EXERCISE DATA: Begin
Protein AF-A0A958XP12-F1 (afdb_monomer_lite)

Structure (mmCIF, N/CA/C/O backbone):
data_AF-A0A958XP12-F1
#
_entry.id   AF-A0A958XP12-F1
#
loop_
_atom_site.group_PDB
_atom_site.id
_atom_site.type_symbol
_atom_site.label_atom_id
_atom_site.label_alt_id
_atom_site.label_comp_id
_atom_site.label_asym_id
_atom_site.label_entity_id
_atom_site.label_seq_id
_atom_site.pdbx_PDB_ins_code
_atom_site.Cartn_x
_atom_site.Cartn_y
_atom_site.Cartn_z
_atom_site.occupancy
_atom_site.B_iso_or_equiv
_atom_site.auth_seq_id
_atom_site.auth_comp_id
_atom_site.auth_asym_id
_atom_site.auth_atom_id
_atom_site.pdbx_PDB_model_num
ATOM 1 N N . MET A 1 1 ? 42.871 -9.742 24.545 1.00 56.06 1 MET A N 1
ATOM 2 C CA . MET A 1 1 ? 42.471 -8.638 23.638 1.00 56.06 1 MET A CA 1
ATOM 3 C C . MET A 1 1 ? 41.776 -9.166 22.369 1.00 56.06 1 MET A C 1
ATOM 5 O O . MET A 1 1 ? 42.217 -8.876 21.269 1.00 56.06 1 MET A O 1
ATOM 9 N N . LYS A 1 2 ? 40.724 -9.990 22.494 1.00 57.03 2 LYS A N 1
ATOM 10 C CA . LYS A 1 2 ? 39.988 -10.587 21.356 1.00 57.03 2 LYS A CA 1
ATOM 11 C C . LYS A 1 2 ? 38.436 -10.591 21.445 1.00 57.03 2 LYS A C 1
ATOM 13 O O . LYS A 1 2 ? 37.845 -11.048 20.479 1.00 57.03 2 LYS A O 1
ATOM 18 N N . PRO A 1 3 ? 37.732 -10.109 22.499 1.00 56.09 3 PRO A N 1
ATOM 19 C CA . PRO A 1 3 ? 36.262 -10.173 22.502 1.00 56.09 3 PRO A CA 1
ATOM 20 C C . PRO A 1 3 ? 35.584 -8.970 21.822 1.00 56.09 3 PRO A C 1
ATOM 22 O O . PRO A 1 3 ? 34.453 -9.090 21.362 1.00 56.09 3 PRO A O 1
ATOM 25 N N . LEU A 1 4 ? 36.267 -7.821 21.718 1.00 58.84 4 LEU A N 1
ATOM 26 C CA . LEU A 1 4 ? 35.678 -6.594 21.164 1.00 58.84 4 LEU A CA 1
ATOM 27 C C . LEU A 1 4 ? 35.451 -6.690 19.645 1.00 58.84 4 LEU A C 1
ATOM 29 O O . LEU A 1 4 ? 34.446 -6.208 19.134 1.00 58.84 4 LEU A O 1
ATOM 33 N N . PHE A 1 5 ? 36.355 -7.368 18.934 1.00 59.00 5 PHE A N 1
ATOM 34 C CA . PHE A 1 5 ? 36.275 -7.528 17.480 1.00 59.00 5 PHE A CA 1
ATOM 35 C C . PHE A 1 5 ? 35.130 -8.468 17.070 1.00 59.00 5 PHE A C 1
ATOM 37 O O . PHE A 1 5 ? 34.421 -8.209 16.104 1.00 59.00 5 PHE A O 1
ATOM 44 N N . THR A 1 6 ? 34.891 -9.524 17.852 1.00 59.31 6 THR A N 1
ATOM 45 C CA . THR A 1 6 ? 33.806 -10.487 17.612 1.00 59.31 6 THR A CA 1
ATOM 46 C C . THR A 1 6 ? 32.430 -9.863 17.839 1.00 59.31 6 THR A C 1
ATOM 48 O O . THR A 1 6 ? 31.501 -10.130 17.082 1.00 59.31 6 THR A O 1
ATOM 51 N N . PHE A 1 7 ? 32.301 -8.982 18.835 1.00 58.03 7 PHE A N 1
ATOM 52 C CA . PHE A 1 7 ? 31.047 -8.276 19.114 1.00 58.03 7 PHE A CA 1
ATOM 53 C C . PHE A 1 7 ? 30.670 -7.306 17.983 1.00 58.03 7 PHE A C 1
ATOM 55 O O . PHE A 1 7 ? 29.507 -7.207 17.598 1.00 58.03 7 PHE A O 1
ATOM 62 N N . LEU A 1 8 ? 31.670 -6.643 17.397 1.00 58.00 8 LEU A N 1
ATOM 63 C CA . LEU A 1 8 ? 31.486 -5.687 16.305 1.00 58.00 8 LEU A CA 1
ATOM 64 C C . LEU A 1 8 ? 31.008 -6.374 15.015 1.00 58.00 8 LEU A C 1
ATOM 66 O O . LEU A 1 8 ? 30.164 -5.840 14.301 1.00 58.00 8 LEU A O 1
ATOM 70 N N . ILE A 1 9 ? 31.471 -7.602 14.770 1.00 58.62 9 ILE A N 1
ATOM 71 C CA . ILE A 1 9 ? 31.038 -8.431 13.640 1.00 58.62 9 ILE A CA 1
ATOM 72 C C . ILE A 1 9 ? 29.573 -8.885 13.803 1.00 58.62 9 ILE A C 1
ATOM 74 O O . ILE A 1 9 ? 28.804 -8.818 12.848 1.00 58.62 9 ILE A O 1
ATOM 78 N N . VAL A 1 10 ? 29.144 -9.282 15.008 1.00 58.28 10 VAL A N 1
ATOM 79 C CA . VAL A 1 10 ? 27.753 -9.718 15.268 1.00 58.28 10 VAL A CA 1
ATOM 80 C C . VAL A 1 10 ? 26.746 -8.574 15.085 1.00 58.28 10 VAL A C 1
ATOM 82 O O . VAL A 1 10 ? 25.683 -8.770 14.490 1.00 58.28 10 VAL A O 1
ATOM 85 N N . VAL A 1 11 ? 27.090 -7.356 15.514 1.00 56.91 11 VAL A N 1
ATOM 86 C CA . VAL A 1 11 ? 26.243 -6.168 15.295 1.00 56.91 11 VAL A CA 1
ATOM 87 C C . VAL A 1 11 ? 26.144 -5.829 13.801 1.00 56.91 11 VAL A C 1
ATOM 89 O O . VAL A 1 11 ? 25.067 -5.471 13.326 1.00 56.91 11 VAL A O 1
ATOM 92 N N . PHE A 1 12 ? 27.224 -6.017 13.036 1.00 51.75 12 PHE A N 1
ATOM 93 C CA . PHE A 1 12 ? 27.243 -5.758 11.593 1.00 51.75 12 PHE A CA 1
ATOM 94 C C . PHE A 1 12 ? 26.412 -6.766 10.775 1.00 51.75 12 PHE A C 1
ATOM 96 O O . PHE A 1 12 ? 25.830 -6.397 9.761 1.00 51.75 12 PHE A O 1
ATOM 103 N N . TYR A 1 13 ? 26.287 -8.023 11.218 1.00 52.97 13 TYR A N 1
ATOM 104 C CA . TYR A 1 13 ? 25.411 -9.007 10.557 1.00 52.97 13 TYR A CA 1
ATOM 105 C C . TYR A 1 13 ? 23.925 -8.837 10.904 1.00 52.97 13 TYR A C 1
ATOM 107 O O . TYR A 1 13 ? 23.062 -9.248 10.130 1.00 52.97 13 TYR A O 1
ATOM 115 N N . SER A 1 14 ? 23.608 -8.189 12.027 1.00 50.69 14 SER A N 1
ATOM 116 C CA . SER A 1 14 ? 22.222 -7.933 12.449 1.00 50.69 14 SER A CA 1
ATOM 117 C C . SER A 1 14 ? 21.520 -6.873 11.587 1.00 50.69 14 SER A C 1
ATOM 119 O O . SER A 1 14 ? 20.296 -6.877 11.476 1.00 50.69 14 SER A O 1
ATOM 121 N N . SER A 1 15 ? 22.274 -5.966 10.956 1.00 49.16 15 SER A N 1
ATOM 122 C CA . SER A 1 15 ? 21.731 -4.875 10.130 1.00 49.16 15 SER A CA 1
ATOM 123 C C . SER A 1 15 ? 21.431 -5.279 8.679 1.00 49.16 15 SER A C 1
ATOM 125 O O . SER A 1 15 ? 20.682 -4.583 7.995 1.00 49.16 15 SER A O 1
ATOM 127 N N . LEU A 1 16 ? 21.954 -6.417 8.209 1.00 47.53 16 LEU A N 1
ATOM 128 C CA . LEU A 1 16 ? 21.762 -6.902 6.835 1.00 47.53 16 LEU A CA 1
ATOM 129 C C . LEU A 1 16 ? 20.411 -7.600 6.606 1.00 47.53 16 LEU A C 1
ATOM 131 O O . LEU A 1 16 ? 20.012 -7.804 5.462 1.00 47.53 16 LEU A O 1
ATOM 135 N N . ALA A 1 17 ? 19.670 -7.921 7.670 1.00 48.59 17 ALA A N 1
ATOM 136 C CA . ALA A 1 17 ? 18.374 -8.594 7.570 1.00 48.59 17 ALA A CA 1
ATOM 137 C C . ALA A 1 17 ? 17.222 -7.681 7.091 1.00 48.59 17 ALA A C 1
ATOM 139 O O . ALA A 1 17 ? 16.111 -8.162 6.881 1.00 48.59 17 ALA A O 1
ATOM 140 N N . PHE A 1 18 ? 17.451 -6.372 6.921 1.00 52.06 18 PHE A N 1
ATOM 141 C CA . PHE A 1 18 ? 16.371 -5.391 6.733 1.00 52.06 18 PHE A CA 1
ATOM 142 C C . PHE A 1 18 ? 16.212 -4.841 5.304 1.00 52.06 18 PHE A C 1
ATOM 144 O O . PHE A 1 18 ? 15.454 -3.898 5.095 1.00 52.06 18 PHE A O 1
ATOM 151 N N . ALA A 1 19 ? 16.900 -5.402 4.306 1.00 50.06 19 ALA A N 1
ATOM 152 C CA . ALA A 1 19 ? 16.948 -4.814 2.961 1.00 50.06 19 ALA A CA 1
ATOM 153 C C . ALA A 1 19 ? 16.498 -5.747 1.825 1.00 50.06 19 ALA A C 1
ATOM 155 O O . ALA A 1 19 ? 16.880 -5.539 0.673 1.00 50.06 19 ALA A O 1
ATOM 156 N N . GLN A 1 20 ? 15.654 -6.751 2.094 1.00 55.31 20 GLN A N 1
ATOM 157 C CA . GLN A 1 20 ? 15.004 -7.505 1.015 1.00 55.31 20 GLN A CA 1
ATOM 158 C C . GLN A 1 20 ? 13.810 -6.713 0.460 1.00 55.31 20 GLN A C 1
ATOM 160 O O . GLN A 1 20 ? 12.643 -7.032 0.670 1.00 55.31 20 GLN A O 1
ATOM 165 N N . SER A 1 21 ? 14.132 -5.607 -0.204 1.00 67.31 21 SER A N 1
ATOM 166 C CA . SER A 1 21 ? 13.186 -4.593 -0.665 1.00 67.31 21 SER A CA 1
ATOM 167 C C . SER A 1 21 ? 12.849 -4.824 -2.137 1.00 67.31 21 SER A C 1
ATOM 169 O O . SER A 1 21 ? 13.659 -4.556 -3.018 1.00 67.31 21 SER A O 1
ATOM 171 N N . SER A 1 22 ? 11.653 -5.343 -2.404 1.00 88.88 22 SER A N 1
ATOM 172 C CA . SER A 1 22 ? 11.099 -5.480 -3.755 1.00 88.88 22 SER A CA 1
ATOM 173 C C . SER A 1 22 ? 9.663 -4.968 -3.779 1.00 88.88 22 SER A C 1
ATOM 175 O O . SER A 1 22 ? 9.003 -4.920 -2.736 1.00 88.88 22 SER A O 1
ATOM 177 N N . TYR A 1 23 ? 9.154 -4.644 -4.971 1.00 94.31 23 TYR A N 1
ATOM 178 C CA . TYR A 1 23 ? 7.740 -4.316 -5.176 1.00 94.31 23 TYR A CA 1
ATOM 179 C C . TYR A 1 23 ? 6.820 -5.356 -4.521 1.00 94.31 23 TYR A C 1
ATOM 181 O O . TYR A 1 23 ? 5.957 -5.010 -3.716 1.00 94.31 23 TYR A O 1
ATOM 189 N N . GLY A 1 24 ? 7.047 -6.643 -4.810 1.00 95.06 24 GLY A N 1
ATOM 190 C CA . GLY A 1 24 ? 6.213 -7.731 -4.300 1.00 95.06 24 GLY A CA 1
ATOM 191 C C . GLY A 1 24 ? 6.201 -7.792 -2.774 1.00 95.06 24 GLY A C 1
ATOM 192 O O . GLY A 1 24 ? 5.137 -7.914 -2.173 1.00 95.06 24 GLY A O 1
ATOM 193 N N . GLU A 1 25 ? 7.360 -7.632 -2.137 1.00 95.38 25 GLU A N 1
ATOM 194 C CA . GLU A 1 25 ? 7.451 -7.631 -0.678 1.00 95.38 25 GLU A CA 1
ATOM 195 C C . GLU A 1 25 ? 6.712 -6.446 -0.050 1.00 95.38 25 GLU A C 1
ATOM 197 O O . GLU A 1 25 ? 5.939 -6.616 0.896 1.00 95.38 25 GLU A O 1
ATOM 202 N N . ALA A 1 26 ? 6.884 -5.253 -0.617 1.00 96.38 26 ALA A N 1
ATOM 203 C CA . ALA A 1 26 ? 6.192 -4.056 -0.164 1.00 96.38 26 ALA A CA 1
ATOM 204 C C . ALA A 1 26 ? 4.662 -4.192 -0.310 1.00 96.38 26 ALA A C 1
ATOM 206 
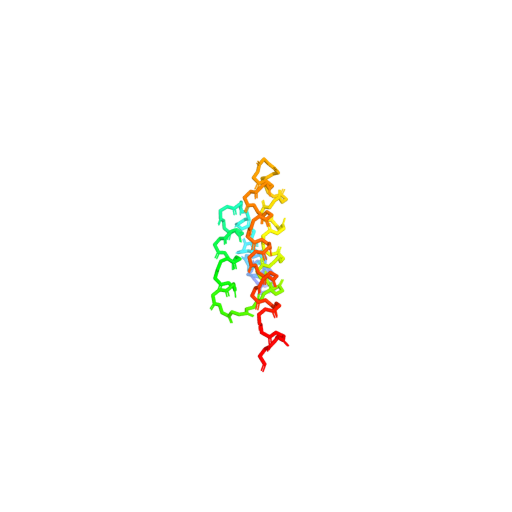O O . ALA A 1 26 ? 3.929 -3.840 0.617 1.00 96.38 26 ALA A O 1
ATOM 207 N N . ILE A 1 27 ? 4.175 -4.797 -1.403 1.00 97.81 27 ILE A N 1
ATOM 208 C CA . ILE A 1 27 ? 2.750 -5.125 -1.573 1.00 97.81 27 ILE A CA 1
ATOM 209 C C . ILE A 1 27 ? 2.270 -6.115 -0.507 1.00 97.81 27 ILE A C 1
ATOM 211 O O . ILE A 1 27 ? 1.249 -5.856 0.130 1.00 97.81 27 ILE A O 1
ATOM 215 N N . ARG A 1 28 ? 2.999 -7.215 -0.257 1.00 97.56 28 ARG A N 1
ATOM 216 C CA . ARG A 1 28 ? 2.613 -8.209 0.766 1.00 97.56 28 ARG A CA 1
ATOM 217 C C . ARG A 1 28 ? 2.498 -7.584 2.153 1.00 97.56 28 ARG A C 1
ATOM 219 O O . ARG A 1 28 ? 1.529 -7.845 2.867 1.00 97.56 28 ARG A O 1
EXERCISE DATA: End
ABOUT THIS TASK = Look through the data above and return exactly the lines from the one that contains "ATOM 63 C CA" to the one that contains "ATOM 92 N N", inclusive, with nothing else.

WRITTEN SOLUTION =
ATOM 63 C CA . LEU A 1 8 ? 31.486 -5.687 16.305 1.00 58.00 8 LEU A CA 1
ATOM 64 C C . LEU A 1 8 ? 31.008 -6.374 15.015 1.00 58.00 8 LEU A C 1
ATOM 66 O O . LEU A 1 8 ? 30.164 -5.840 14.301 1.00 58.00 8 LEU A O 1
ATOM 70 N N . ILE A 1 9 ? 31.471 -7.602 14.770 1.00 58.62 9 ILE A N 1
ATOM 71 C CA . ILE A 1 9 ? 31.038 -8.431 13.640 1.00 58.62 9 ILE A CA 1
ATOM 72 C C . ILE A 1 9 ? 29.573 -8.885 13.803 1.00 58.62 9 ILE A C 1
ATOM 74 O O . ILE A 1 9 ? 28.804 -8.818 12.848 1.00 58.62 9 ILE A O 1
ATOM 78 N N . VAL A 1 10 ? 29.144 -9.282 15.008 1.00 58.28 10 VAL A N 1
ATOM 79 C CA . VAL A 1 10 ? 27.753 -9.718 15.268 1.00 58.28 10 VAL A CA 1
ATOM 80 C C . VAL A 1 10 ? 26.746 -8.574 15.085 1.00 58.28 10 VAL A C 1
ATOM 82 O O . VAL A 1 10 ? 25.683 -8.770 14.490 1.00 58.28 10 VAL A O 1
ATOM 85 N N . VAL A 1 11 ? 27.090 -7.356 15.514 1.00 56.91 11 VAL A N 1
ATOM 86 C CA . VAL A 1 11 ? 26.243 -6.168 15.295 1.00 56.91 11 VAL A CA 1
ATOM 87 C C . VAL A 1 11 ? 26.144 -5.829 13.801 1.00 56.91 11 VAL A C 1
ATOM 89 O O . VAL A 1 11 ? 25.067 -5.471 13.326 1.00 56.91 11 VAL A O 1
ATOM 92 N N . PHE A 1 12 ? 27.224 -6.017 13.036 1.00 51.75 12 PHE A N 1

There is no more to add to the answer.